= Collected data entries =
%%
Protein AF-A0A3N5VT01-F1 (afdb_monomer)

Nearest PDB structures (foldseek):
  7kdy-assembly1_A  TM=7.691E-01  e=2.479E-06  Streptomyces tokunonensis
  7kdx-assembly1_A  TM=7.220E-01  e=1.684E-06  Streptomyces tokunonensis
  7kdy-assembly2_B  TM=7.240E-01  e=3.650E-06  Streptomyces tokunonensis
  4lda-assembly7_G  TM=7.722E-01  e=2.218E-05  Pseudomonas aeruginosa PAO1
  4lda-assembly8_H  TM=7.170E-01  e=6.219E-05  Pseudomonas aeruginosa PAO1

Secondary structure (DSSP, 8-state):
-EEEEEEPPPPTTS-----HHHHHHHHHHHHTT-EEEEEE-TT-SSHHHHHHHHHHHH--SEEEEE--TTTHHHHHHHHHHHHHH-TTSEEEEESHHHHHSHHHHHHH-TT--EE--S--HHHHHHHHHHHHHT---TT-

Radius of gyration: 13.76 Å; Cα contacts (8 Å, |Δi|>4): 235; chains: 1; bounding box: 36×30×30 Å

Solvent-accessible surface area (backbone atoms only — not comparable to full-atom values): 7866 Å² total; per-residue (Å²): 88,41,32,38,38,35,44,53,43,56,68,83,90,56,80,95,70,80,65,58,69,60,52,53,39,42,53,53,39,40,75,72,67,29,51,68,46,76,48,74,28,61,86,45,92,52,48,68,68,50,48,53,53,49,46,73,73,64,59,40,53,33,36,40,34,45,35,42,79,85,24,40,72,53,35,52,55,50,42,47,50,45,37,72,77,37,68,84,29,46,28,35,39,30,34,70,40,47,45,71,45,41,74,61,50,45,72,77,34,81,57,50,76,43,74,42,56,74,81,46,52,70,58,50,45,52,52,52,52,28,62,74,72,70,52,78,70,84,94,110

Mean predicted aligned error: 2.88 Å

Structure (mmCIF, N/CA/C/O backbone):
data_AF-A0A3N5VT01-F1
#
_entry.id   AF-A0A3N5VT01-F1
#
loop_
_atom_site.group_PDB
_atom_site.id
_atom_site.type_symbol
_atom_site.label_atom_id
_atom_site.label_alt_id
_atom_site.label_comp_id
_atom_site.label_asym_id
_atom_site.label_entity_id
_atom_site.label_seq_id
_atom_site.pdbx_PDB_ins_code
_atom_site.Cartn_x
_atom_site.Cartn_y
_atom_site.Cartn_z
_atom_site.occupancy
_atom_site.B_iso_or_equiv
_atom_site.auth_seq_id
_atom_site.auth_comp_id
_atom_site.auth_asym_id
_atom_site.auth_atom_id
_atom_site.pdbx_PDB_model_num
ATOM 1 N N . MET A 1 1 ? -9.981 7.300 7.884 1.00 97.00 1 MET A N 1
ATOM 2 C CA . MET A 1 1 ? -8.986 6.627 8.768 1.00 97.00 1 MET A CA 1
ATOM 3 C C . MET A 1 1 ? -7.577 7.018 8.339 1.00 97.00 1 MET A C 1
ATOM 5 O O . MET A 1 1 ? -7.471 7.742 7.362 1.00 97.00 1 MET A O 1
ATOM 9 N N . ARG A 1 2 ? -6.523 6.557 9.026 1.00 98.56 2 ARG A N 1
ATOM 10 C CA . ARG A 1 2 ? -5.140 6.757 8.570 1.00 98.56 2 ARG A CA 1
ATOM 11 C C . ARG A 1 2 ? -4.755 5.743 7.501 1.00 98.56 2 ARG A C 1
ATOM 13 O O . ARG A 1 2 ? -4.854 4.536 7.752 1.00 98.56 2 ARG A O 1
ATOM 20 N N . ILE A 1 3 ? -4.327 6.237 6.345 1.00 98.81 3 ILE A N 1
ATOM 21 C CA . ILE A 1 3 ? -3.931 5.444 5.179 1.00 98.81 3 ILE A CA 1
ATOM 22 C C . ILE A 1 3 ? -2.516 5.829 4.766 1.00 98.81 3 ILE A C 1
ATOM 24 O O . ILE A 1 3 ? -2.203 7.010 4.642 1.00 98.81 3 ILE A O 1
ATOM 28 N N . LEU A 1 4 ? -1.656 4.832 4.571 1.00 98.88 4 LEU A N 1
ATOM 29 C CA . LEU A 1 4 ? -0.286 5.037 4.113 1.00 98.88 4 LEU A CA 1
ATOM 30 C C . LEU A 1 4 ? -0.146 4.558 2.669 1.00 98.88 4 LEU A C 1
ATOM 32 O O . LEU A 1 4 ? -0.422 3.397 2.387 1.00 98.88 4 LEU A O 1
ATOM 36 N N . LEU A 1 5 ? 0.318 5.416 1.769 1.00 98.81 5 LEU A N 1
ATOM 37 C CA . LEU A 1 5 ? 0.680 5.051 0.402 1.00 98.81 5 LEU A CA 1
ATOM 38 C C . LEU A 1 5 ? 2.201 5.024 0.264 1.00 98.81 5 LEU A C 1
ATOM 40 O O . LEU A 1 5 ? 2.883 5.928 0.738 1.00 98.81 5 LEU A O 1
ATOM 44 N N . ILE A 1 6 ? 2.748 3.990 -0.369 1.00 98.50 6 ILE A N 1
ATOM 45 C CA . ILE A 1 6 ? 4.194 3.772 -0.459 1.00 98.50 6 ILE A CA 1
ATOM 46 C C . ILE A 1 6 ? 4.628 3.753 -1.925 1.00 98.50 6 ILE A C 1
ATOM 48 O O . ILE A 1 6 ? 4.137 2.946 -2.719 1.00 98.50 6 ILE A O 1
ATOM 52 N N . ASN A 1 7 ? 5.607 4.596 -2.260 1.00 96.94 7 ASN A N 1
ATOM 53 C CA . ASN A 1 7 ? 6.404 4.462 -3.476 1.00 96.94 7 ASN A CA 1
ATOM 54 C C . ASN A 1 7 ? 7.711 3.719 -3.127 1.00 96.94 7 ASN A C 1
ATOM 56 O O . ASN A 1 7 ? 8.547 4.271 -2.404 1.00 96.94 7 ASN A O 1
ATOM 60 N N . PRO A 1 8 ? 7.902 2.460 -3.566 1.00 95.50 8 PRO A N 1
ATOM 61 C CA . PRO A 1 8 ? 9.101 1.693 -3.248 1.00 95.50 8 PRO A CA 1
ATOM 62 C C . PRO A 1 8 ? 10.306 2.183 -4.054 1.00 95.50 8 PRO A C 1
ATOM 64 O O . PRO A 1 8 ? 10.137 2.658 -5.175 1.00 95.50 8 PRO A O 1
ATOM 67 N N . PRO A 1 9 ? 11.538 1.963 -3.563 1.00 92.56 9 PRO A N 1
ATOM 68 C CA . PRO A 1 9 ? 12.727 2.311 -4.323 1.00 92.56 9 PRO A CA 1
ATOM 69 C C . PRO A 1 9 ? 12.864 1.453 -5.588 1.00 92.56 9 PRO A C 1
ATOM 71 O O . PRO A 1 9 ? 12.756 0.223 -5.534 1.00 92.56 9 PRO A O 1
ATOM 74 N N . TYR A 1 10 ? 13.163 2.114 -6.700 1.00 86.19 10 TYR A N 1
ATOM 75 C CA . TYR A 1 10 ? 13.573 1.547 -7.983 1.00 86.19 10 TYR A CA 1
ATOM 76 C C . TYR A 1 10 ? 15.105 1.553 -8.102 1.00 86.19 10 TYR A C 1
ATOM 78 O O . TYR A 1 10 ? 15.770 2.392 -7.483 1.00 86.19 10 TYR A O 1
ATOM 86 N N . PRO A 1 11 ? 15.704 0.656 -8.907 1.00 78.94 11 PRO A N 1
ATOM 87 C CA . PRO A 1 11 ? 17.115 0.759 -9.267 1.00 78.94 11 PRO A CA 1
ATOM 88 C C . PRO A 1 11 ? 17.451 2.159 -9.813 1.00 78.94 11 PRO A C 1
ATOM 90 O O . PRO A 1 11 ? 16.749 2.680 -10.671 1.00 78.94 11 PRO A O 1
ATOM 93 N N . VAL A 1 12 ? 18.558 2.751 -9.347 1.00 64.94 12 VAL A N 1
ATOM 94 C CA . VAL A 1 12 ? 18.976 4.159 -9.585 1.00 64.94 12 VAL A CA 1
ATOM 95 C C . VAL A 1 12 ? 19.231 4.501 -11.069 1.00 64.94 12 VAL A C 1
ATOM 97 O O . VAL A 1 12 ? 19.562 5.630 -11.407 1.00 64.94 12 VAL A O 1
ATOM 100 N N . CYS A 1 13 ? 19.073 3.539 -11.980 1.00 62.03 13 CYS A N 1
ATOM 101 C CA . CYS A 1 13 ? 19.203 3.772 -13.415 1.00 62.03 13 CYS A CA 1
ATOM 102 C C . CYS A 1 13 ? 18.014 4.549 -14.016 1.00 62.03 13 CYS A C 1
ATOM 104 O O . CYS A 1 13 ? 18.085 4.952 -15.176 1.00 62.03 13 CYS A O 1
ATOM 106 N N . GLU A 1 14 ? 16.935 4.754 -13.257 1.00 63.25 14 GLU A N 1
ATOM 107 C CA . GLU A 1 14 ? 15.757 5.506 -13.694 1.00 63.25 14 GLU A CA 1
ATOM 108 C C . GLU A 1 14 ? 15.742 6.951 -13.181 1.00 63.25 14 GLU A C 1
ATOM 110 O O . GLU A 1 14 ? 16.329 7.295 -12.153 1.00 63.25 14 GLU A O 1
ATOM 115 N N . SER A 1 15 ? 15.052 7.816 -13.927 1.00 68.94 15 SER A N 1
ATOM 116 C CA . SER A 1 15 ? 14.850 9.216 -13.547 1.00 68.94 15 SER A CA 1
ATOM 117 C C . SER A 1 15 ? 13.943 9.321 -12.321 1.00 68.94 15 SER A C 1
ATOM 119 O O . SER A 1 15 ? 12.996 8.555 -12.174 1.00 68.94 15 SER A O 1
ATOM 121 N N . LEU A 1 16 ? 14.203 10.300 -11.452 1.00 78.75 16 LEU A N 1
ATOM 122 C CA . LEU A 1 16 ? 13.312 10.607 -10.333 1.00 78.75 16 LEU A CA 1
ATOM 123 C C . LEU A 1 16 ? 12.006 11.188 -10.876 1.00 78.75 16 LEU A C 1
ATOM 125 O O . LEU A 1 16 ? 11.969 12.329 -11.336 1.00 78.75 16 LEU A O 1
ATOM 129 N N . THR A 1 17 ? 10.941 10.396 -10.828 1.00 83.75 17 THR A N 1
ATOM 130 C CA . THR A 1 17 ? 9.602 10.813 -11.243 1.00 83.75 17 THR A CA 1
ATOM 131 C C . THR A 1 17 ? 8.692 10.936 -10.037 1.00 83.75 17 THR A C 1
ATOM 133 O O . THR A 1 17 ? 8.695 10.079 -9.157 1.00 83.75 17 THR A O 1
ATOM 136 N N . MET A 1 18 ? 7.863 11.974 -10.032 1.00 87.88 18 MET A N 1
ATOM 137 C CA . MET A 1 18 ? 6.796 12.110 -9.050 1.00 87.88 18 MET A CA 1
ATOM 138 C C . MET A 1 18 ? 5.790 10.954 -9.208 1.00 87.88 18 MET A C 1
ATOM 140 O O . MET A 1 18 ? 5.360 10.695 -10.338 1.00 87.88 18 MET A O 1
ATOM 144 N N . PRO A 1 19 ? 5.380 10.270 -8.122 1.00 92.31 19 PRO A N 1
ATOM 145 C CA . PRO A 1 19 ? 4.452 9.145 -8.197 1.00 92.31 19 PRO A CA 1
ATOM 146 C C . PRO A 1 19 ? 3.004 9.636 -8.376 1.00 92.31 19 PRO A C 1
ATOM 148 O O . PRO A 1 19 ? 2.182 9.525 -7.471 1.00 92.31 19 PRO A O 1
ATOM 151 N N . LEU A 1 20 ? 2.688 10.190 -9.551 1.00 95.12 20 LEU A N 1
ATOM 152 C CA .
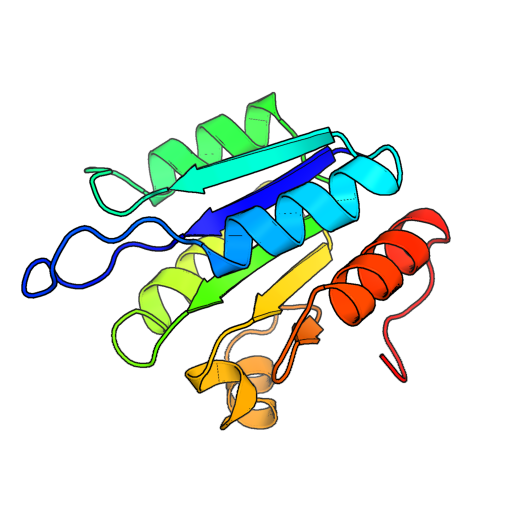 LEU A 1 20 ? 1.393 10.816 -9.856 1.00 95.12 20 LEU A CA 1
ATOM 153 C C . LEU A 1 20 ? 0.195 9.912 -9.549 1.00 95.12 20 LEU A C 1
ATOM 155 O O . LEU A 1 20 ? -0.753 10.378 -8.930 1.00 95.12 20 LEU A O 1
ATOM 159 N N . GLY A 1 21 ? 0.256 8.624 -9.903 1.00 95.25 21 GLY A N 1
ATOM 160 C CA . GLY A 1 21 ? -0.822 7.677 -9.593 1.00 95.25 21 GLY A CA 1
ATOM 161 C C . GLY A 1 21 ? -1.125 7.598 -8.093 1.00 95.25 21 GLY A C 1
ATOM 162 O O . GLY A 1 21 ? -2.279 7.671 -7.694 1.00 95.25 21 GLY A O 1
ATOM 163 N N . LEU A 1 22 ? -0.098 7.565 -7.233 1.00 97.31 22 LEU A N 1
ATOM 164 C CA . LEU A 1 22 ? -0.308 7.590 -5.780 1.00 97.31 22 LEU A CA 1
ATOM 165 C C . LEU A 1 22 ? -0.904 8.917 -5.295 1.00 97.31 22 LEU A C 1
ATOM 167 O O . LEU A 1 22 ? -1.646 8.917 -4.319 1.00 97.31 22 LEU A O 1
ATOM 171 N N . LEU A 1 23 ? -0.596 10.037 -5.955 1.00 97.94 23 LEU A N 1
ATOM 172 C CA . LEU A 1 23 ? -1.176 11.340 -5.615 1.00 97.94 23 LEU A CA 1
ATOM 173 C C . LEU A 1 23 ? -2.662 11.423 -5.991 1.00 97.94 23 LEU A C 1
ATOM 175 O O . LEU A 1 23 ? -3.438 11.990 -5.227 1.00 97.94 23 LEU A O 1
ATOM 179 N N . TYR A 1 24 ? -3.078 10.821 -7.111 1.00 98.19 24 TYR A N 1
ATOM 180 C CA . TYR A 1 24 ? -4.499 10.696 -7.457 1.00 98.19 24 TYR A CA 1
ATOM 181 C C . TYR A 1 24 ? -5.251 9.812 -6.45
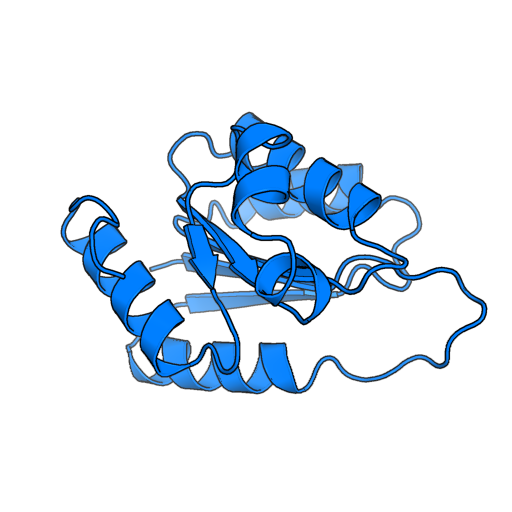8 1.00 98.19 24 TYR A C 1
ATOM 183 O O . TYR A 1 24 ? -6.301 10.214 -5.957 1.00 98.19 24 TYR A O 1
ATOM 191 N N . LEU A 1 25 ? -4.668 8.666 -6.086 1.00 98.38 25 LEU A N 1
ATOM 192 C CA . LEU A 1 25 ? -5.209 7.799 -5.035 1.00 98.38 25 LEU A CA 1
ATOM 193 C C . LEU A 1 25 ? -5.339 8.544 -3.699 1.00 98.38 25 LEU A C 1
ATOM 195 O O . LEU A 1 25 ? -6.376 8.456 -3.046 1.00 98.38 25 LEU A O 1
ATOM 199 N N . ALA A 1 26 ? -4.315 9.310 -3.306 1.00 98.56 26 ALA A N 1
ATOM 200 C CA . ALA A 1 26 ? -4.358 10.119 -2.091 1.00 98.56 26 ALA A CA 1
ATOM 201 C C . ALA A 1 26 ? -5.504 11.134 -2.135 1.00 98.56 26 ALA A C 1
ATOM 203 O O . ALA A 1 26 ? -6.326 11.151 -1.224 1.00 98.56 26 ALA A O 1
ATOM 204 N N . ALA A 1 27 ? -5.614 11.904 -3.221 1.00 98.38 27 ALA A N 1
ATOM 205 C CA . ALA A 1 27 ? -6.668 12.900 -3.382 1.00 98.38 27 ALA A CA 1
ATOM 206 C C . ALA A 1 27 ? -8.074 12.277 -3.321 1.00 98.38 27 ALA A C 1
ATOM 208 O O . ALA A 1 27 ? -8.969 12.840 -2.689 1.00 98.38 27 ALA A O 1
ATOM 209 N N . ARG A 1 28 ? -8.279 11.103 -3.937 1.00 98.44 28 ARG A N 1
ATOM 210 C CA . ARG A 1 28 ? -9.571 10.401 -3.890 1.00 98.44 28 ARG A CA 1
ATOM 211 C C . ARG A 1 28 ? -9.930 9.955 -2.470 1.00 98.44 28 ARG A C 1
ATOM 213 O O . ARG A 1 28 ? -11.061 10.168 -2.045 1.00 98.44 28 ARG A O 1
ATOM 220 N N . LEU A 1 29 ? -8.975 9.392 -1.728 1.00 98.50 29 LEU A N 1
ATOM 221 C CA . LEU A 1 29 ? -9.175 8.954 -0.340 1.00 98.50 29 LEU A CA 1
ATOM 222 C C . LEU A 1 29 ? -9.379 10.138 0.624 1.00 98.50 29 LEU A C 1
ATOM 224 O O . LEU A 1 29 ? -10.171 10.057 1.564 1.00 98.50 29 LEU A O 1
ATOM 228 N N . GLU A 1 30 ? -8.693 11.258 0.395 1.00 98.50 30 GLU A N 1
ATOM 229 C CA . GLU A 1 30 ? -8.882 12.497 1.160 1.00 98.50 30 GLU A CA 1
ATOM 230 C C . GLU A 1 30 ? -10.289 13.079 0.970 1.00 98.50 30 GLU A C 1
ATOM 232 O O . GLU A 1 30 ? -10.890 13.547 1.939 1.00 98.50 30 GLU A O 1
ATOM 237 N N . GLN A 1 31 ? -10.859 12.996 -0.241 1.00 98.00 31 GLN A N 1
ATOM 238 C CA . GLN A 1 31 ? -12.254 13.391 -0.501 1.00 98.00 31 GLN A CA 1
ATOM 239 C C . GLN A 1 31 ? -13.265 12.579 0.327 1.00 98.00 31 GLN A C 1
ATOM 241 O O . GLN A 1 31 ? -14.349 13.078 0.623 1.00 98.00 31 GLN A O 1
ATOM 246 N N . GLU A 1 32 ? -12.900 11.371 0.758 1.00 96.62 32 GLU A N 1
ATOM 247 C CA . GLU A 1 32 ? -13.697 10.505 1.642 1.00 96.62 32 GLU A CA 1
ATOM 248 C C . GLU A 1 32 ? -13.369 10.710 3.134 1.00 96.62 32 GLU A C 1
ATOM 250 O O . GLU A 1 32 ? -13.768 9.938 4.011 1.00 96.62 32 GLU A O 1
ATOM 255 N N . GLY A 1 33 ? -12.640 11.782 3.460 1.00 97.81 33 GLY A N 1
ATOM 256 C CA . GLY A 1 33 ? -12.327 12.180 4.831 1.00 97.81 33 GLY A CA 1
ATOM 257 C C . GLY A 1 33 ? -11.255 11.312 5.492 1.00 97.81 33 GLY A C 1
ATOM 258 O O . GLY A 1 33 ? -11.221 11.181 6.720 1.00 97.81 33 GLY A O 1
ATOM 259 N N . HIS A 1 34 ? -10.402 10.653 4.707 1.00 98.50 34 HIS A N 1
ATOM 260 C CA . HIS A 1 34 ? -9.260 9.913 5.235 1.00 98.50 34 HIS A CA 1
%%
= Instructions to follow =
The reply must hold exactly the lines from the one containing "ATOM 221 C CA" to the last line of the entries, and nothing more.

= Solution to this task =
ATOM 221 C CA . LEU A 1 29 ? -9.175 8.954 -0.340 1.00 98.50 29 LEU A CA 1
ATOM 222 C C . LEU A 1 29 ? -9.379 10.138 0.624 1.00 98.50 29 LEU A C 1
ATOM 224 O O . LEU A 1 29 ? -10.171 10.057 1.564 1.00 98.50 29 LEU A O 1
ATOM 228 N N . GLU A 1 30 ? -8.693 11.258 0.395 1.00 98.50 30 GLU A N 1
ATOM 229 C CA . GLU A 1 30 ? -8.882 12.497 1.160 1.00 98.50 30 GLU A CA 1
ATOM 230 C C . GLU A 1 30 ? -10.289 13.079 0.970 1.00 98.50 30 GLU A C 1
ATOM 232 O O . GLU A 1 30 ? -10.890 13.547 1.939 1.00 98.50 30 GLU A O 1
ATOM 237 N N . GLN A 1 31 ? -10.859 12.996 -0.241 1.00 98.00 31 GLN A N 1
ATOM 238 C CA . GLN A 1 31 ? -12.254 13.391 -0.501 1.00 98.00 31 GLN A CA 1
ATOM 239 C C . GLN A 1 31 ? -13.265 12.579 0.327 1.00 98.00 31 GLN A C 1
ATOM 241 O O . GLN A 1 31 ? -14.349 13.078 0.623 1.00 98.00 31 GLN A O 1
ATOM 246 N N . GLU A 1 32 ? -12.900 11.371 0.758 1.00 96.62 32 GLU A N 1
ATOM 247 C CA . GLU A 1 32 ? -13.697 10.505 1.642 1.00 96.62 32 GLU A CA 1
ATOM 248 C C . GLU A 1 32 ? -13.369 10.710 3.134 1.00 96.62 32 GLU A C 1
ATOM 250 O O . GLU A 1 32 ? -13.768 9.938 4.011 1.00 96.62 32 GLU A O 1
ATOM 255 N N . GLY A 1 33 ? -12.640 11.782 3.460 1.00 97.81 33 GLY A N 1
ATOM 256 C CA . GLY A 1 33 ? -12.327 12.180 4.831 1.00 97.81 33 GLY A CA 1
ATOM 257 C C . GLY A 1 33 ? -11.255 11.312 5.492 1.00 97.81 33 GLY A C 1
ATOM 258 O O . GLY A 1 33 ? -11.221 11.181 6.720 1.00 97.81 33 GLY A O 1
ATOM 259 N N . HIS A 1 34 ? -10.402 10.653 4.707 1.00 98.50 34 HIS A N 1
ATOM 260 C CA . HIS A 1 34 ? -9.260 9.913 5.235 1.00 98.50 34 HIS A CA 1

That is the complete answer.